Despite these similarities, the proteins comprising the insulin-related family have been found to have distinct biological functions and activities. It has been reported that this distinction is in large part a consequence of differences between a few type-specific amino acid residues. For example, the difference between the glycine in position A14 of human type II relaxin and the isoleucine in the equivalent position (A10) of insulin is considered critical in distinguishing between the biological-activity of the two proteins. Schwabe and Büllesbach, 1994, FASEB J. 8:1-2.
A protein having the structural characteristics of insulin, insulin-like growth factor (IGF) and relaxin has been isolated recently from Leydig cells of the testes. Burkhardt, et al., 1993, Genomics 20:13-19. This protein, designated as a Leydig cell-specific insulin-like peptide (Ley I-L), has been characterized as being “insulin-like” due to the genomic location of the gene encoding Ley I-L vis a vis the gene encoding insulin (as compared to the genomic location of the gene encoding either relaxin or IGF). Burkhardt, et al., 1993, Genomics 20:13-19.
The Ley I-L protein has been characterized also as insulin-like, rather than either IGF-like or relaxin-like, based upon the protein's C-peptide chain length. More specifically, the C-peptide length of the Ley I-L protein is 49 amino acids, as compared to the 35 amino acid length of proinsulin C-peptide, the twelve amino acid length of the, known proIGF C-peptides and the over one-hundred amino acid C-peptide length of prorelaxin. Finally, Ley I-L has been designated insulin-like based on the observation that the protein is expressed exclusively in prenatal and postnatal testicular Leydig cells. Burkhardt, et al., supra.
On the basis of the protein's similarities to insulin and the source of such protein, it was reported that the Ley I-L protein is implicated in testicular function. Id., Adham, et al., 1993, J. Bio. Chem. 268(35):26668-6672.

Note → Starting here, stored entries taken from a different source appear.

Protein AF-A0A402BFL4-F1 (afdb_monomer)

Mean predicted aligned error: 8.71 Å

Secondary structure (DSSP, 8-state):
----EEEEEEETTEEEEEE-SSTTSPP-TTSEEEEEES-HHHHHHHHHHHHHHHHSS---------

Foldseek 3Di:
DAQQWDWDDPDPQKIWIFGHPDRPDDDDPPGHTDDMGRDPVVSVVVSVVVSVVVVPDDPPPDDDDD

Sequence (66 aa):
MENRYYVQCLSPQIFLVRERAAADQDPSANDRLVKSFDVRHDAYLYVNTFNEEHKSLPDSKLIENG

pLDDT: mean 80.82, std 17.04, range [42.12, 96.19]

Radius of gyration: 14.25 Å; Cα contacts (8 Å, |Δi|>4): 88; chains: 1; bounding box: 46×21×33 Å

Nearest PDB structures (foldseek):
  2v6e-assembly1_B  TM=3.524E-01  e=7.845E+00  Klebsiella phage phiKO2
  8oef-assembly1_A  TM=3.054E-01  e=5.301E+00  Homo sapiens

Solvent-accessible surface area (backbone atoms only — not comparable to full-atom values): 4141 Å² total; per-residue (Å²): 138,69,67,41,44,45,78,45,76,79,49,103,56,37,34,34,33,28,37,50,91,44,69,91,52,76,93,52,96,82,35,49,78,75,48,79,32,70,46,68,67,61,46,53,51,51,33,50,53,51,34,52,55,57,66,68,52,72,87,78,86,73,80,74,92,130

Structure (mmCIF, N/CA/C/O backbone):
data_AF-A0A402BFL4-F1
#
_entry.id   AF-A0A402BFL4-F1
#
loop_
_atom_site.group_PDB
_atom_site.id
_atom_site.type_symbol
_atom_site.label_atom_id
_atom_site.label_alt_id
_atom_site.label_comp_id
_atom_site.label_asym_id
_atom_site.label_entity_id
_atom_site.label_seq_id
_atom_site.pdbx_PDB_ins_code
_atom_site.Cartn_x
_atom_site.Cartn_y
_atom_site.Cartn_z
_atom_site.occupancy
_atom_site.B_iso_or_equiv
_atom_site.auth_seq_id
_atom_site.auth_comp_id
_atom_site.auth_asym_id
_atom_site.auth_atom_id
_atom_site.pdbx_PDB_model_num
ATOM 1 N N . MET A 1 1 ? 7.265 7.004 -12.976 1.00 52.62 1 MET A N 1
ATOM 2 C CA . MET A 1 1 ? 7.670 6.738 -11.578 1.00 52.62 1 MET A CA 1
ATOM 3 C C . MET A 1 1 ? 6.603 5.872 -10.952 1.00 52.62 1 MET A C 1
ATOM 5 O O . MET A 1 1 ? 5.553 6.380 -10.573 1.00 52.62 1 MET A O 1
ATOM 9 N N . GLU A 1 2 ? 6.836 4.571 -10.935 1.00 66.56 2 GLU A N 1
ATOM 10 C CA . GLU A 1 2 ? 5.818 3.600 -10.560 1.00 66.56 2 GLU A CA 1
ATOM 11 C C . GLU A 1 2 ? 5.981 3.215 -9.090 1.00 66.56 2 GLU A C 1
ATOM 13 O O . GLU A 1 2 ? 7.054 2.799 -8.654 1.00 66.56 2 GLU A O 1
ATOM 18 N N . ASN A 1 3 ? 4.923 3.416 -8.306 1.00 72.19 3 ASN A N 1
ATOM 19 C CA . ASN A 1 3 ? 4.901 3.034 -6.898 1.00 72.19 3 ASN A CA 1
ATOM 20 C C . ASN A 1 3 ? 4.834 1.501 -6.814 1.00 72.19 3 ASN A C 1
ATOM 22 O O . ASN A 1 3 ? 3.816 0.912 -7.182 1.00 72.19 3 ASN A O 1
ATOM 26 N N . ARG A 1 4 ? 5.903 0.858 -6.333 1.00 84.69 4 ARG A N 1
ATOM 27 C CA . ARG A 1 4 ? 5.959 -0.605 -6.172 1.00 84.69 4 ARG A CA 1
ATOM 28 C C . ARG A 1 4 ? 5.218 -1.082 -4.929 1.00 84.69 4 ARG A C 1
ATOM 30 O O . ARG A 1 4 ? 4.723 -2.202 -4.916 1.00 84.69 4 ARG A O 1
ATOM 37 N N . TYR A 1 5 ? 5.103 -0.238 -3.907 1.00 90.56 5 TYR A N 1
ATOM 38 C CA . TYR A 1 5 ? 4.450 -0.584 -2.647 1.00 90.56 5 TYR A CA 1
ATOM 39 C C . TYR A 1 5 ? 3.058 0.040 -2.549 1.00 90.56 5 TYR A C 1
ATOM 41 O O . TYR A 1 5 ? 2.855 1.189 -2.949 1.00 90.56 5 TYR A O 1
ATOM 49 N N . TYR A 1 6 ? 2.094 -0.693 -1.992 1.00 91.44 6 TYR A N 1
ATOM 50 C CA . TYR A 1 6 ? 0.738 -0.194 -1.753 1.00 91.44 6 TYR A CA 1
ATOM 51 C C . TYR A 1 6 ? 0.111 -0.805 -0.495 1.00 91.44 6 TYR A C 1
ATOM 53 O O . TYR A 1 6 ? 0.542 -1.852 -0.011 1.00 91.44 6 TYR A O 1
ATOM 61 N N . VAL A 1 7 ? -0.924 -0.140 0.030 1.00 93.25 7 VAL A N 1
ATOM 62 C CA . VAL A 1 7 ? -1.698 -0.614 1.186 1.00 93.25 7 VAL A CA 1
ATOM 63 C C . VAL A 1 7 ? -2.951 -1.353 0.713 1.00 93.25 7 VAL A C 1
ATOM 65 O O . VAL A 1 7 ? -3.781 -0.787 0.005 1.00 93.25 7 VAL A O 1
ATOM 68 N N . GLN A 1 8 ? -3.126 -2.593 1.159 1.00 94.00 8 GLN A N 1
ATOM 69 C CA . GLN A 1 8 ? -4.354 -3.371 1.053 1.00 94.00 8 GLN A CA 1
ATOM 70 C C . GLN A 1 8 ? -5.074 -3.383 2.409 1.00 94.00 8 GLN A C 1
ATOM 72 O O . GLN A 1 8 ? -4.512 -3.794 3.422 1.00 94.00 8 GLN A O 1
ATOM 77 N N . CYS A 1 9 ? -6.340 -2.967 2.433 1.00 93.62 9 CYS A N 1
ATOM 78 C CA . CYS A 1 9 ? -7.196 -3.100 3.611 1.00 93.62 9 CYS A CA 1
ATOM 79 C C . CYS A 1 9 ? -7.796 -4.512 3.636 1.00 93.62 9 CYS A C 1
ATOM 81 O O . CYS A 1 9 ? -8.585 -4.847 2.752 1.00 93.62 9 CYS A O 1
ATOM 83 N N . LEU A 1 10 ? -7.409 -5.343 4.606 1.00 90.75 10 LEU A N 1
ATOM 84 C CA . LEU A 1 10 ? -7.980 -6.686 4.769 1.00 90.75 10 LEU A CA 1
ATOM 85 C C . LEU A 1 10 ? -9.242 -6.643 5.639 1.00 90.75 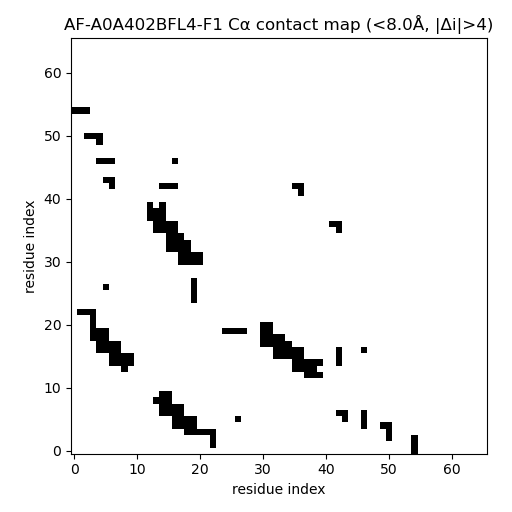10 LEU A C 1
ATOM 87 O O . LEU A 1 10 ? -10.223 -7.330 5.370 1.00 90.75 10 LEU A O 1
ATOM 91 N N . SER A 1 11 ? -9.206 -5.828 6.688 1.00 91.94 11 SER A N 1
ATOM 92 C CA . SER A 1 11 ? -10.331 -5.552 7.576 1.00 91.94 11 SER A CA 1
ATOM 93 C C . SER A 1 11 ? -10.192 -4.128 8.128 1.00 91.94 11 SER A C 1
ATOM 95 O O . SER A 1 11 ? -9.120 -3.536 7.988 1.00 91.94 11 SER A O 1
ATOM 97 N N . PRO A 1 12 ? -11.211 -3.570 8.807 1.00 90.62 12 PRO A N 1
ATOM 98 C CA . PRO A 1 12 ? -11.131 -2.220 9.374 1.00 90.62 12 PRO A CA 1
ATOM 99 C C . PRO A 1 12 ? -9.945 -1.979 10.323 1.00 90.62 12 PRO A C 1
ATOM 101 O O . PRO A 1 12 ? -9.619 -0.828 10.595 1.00 90.62 12 PRO A O 1
ATOM 104 N N . GLN A 1 13 ? -9.325 -3.049 10.828 1.00 93.25 13 GLN A N 1
ATOM 105 C CA . GLN A 1 13 ? -8.226 -3.006 11.791 1.00 93.25 13 GLN A CA 1
ATOM 106 C C . GLN A 1 13 ? -6.925 -3.602 11.241 1.00 93.25 13 GLN A C 1
ATOM 108 O O . GLN A 1 13 ? -5.937 -3.606 11.954 1.00 93.25 13 GLN A O 1
ATOM 113 N N . ILE A 1 14 ? -6.907 -4.135 10.011 1.00 95.06 14 ILE A N 1
ATOM 114 C CA . ILE A 1 14 ? -5.729 -4.819 9.460 1.00 95.06 14 ILE A CA 1
ATOM 115 C C . ILE A 1 14 ? -5.394 -4.239 8.090 1.00 95.06 14 ILE A C 1
ATOM 117 O O . ILE A 1 14 ? -6.127 -4.427 7.110 1.00 95.06 14 ILE A O 1
ATOM 121 N N . PHE A 1 15 ? -4.237 -3.588 8.023 1.00 95.69 15 PHE A N 1
ATOM 122 C CA . PHE A 1 15 ? -3.680 -2.970 6.828 1.00 95.69 15 PHE A CA 1
ATOM 123 C C . PHE A 1 15 ? -2.405 -3.706 6.427 1.00 95.69 15 PHE A C 1
ATOM 125 O O . PHE A 1 15 ? -1.445 -3.795 7.189 1.00 95.69 15 PHE A O 1
ATOM 132 N N . LEU A 1 16 ? -2.391 -4.245 5.217 1.00 95.44 16 LEU A N 1
ATOM 133 C CA . LEU A 1 16 ? -1.266 -4.988 4.669 1.00 95.44 16 LEU A CA 1
ATOM 134 C C . LEU A 1 16 ? -0.519 -4.105 3.678 1.00 95.44 16 LEU A C 1
ATOM 136 O O . LEU A 1 16 ? -1.132 -3.510 2.800 1.00 95.44 16 LEU A O 1
ATOM 140 N N . VAL A 1 17 ? 0.799 -4.045 3.782 1.00 94.56 17 VAL A N 1
ATOM 141 C CA . VAL A 1 17 ? 1.661 -3.445 2.768 1.00 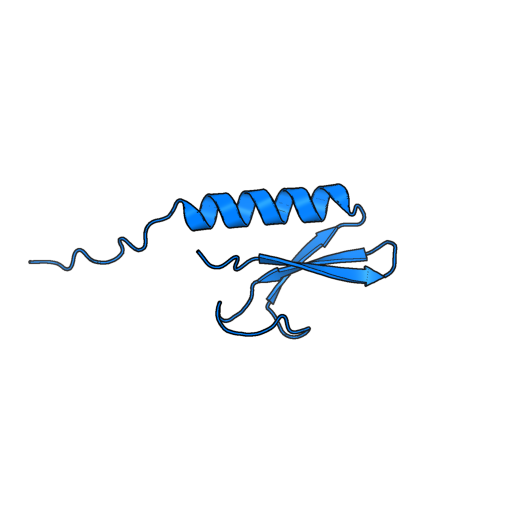94.56 17 VAL A CA 1
ATOM 142 C C . VAL A 1 17 ? 2.174 -4.545 1.858 1.00 94.56 17 VAL A C 1
ATOM 144 O O . VAL A 1 17 ? 2.782 -5.515 2.324 1.00 94.56 17 VAL A O 1
ATOM 147 N N . ARG A 1 18 ? 1.935 -4.385 0.558 1.00 94.12 18 ARG A N 1
ATOM 148 C CA . ARG A 1 18 ? 2.361 -5.328 -0.474 1.00 94.12 18 ARG A CA 1
ATOM 149 C C . ARG A 1 18 ? 3.257 -4.669 -1.502 1.00 94.12 18 ARG A C 1
ATOM 151 O O . ARG A 1 18 ? 3.139 -3.474 -1.764 1.00 94.12 18 ARG A O 1
ATOM 158 N N . GLU A 1 19 ? 4.135 -5.481 -2.068 1.00 90.81 19 GLU A N 1
ATOM 159 C CA . GLU A 1 19 ? 5.015 -5.143 -3.179 1.00 90.81 19 GLU A CA 1
ATOM 160 C C . GLU A 1 19 ? 4.450 -5.749 -4.463 1.00 90.81 19 GLU A C 1
ATOM 162 O O . GLU A 1 19 ? 4.290 -6.969 -4.554 1.00 90.81 19 GLU A O 1
ATOM 167 N N . ARG A 1 20 ? 4.153 -4.901 -5.452 1.00 87.31 20 ARG A N 1
ATOM 168 C CA . ARG A 1 20 ? 3.756 -5.348 -6.787 1.00 87.31 20 ARG A CA 1
ATOM 169 C C . ARG A 1 20 ? 4.914 -6.087 -7.444 1.00 87.31 20 ARG A C 1
ATOM 171 O O . ARG A 1 20 ? 6.047 -5.607 -7.425 1.00 87.31 20 ARG A O 1
ATOM 178 N N . ALA A 1 21 ? 4.608 -7.222 -8.068 1.00 80.62 21 ALA A N 1
ATOM 179 C CA . ALA A 1 21 ? 5.593 -7.990 -8.829 1.00 80.62 21 ALA A CA 1
ATOM 180 C C . ALA A 1 21 ? 6.116 -7.212 -10.046 1.00 80.62 21 ALA A C 1
ATOM 182 O O . ALA A 1 21 ? 7.298 -7.289 -10.376 1.00 80.62 21 ALA A O 1
ATOM 183 N N . ALA A 1 22 ? 5.235 -6.441 -10.678 1.00 78.19 22 ALA A N 1
ATOM 184 C CA . ALA A 1 22 ? 5.565 -5.553 -11.771 1.00 78.19 22 ALA A CA 1
ATOM 185 C C . ALA A 1 22 ? 4.767 -4.256 -11.635 1.00 78.19 22 ALA A C 1
ATOM 187 O O . ALA A 1 22 ? 3.673 -4.215 -11.068 1.00 78.19 22 ALA A O 1
ATOM 188 N N . ALA A 1 23 ? 5.360 -3.173 -12.103 1.00 70.56 23 ALA A N 1
ATOM 189 C CA . ALA A 1 23 ? 4.828 -1.840 -11.914 1.00 70.56 23 ALA A CA 1
ATOM 190 C C . ALA A 1 23 ? 3.608 -1.523 -12.798 1.00 70.56 23 ALA A C 1
ATOM 192 O O . ALA A 1 23 ? 2.753 -0.720 -12.417 1.00 70.56 23 ALA A O 1
ATOM 193 N N . ASP A 1 24 ? 3.520 -2.209 -13.932 1.00 74.44 24 ASP A N 1
ATOM 194 C CA . ASP A 1 24 ? 2.43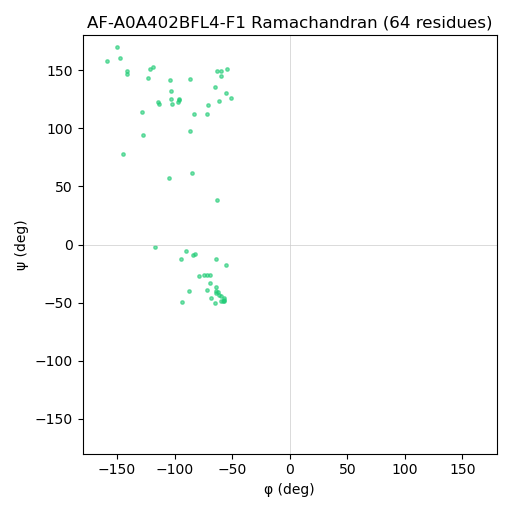4 -2.202 -14.907 1.00 74.44 24 ASP A CA 1
ATOM 195 C C . ASP A 1 24 ? 1.291 -3.162 -14.545 1.00 74.44 24 ASP A C 1
ATOM 197 O O . ASP A 1 24 ? 0.225 -3.111 -15.157 1.00 74.44 24 ASP A O 1
ATOM 201 N N . GLN A 1 25 ? 1.477 -4.014 -13.533 1.00 75.00 25 GLN A N 1
ATOM 202 C CA . GLN A 1 25 ? 0.441 -4.924 -13.067 1.00 75.00 25 GLN A CA 1
ATOM 203 C C . GLN A 1 25 ? -0.472 -4.256 -12.028 1.00 75.00 25 GLN A C 1
ATOM 205 O O . GLN A 1 25 ? -0.036 -3.490 -11.157 1.00 75.00 25 GLN A O 1
ATOM 210 N N . ASP A 1 26 ? -1.762 -4.584 -12.102 1.00 81.31 26 ASP A N 1
ATOM 211 C CA . ASP A 1 26 ? -2.736 -4.213 -11.083 1.00 81.31 26 ASP A CA 1
ATOM 212 C C . ASP A 1 26 ? -2.419 -4.855 -9.719 1.00 81.31 26 ASP A C 1
ATOM 214 O O . ASP A 1 26 ? -1.909 -5.979 -9.664 1.00 81.31 26 ASP A O 1
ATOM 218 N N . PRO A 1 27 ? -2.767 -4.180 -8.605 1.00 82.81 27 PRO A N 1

In consultation with the inventors of the present invention, Tashima, et al., 1995, J. Clin. Endocrinal. Metab. 80:707-710, have investigated the accuracy of previous reports providing that the Ley I-L gene was only expressed in Leydig cells. Specifically, Tashima, et al. investigated whether the Ley I-L gene was present and expressed in female reproductive tissues, the human corpus luteum, trophoblasts, fetal membranes and breast tissue. As with the case with H2 relaxin, Tashima, et al. determined that the Ley I-L protein can be found in human corpus luteum and trophoblast. Unlike H2 relaxin, however, Ley I-L was not found to be expressed in fetal membranes, decidua and breast tissue.
Neither the Burkhardt/Adham group nor the Tashima group have reported the biological function of the Ley I-L protein. Thus, while the structure of this putative Ley I-L protein has been identified, no correct activity or use was known for this protein until the present invention, which completed the discovery of RLF through the identification and proof of its utility.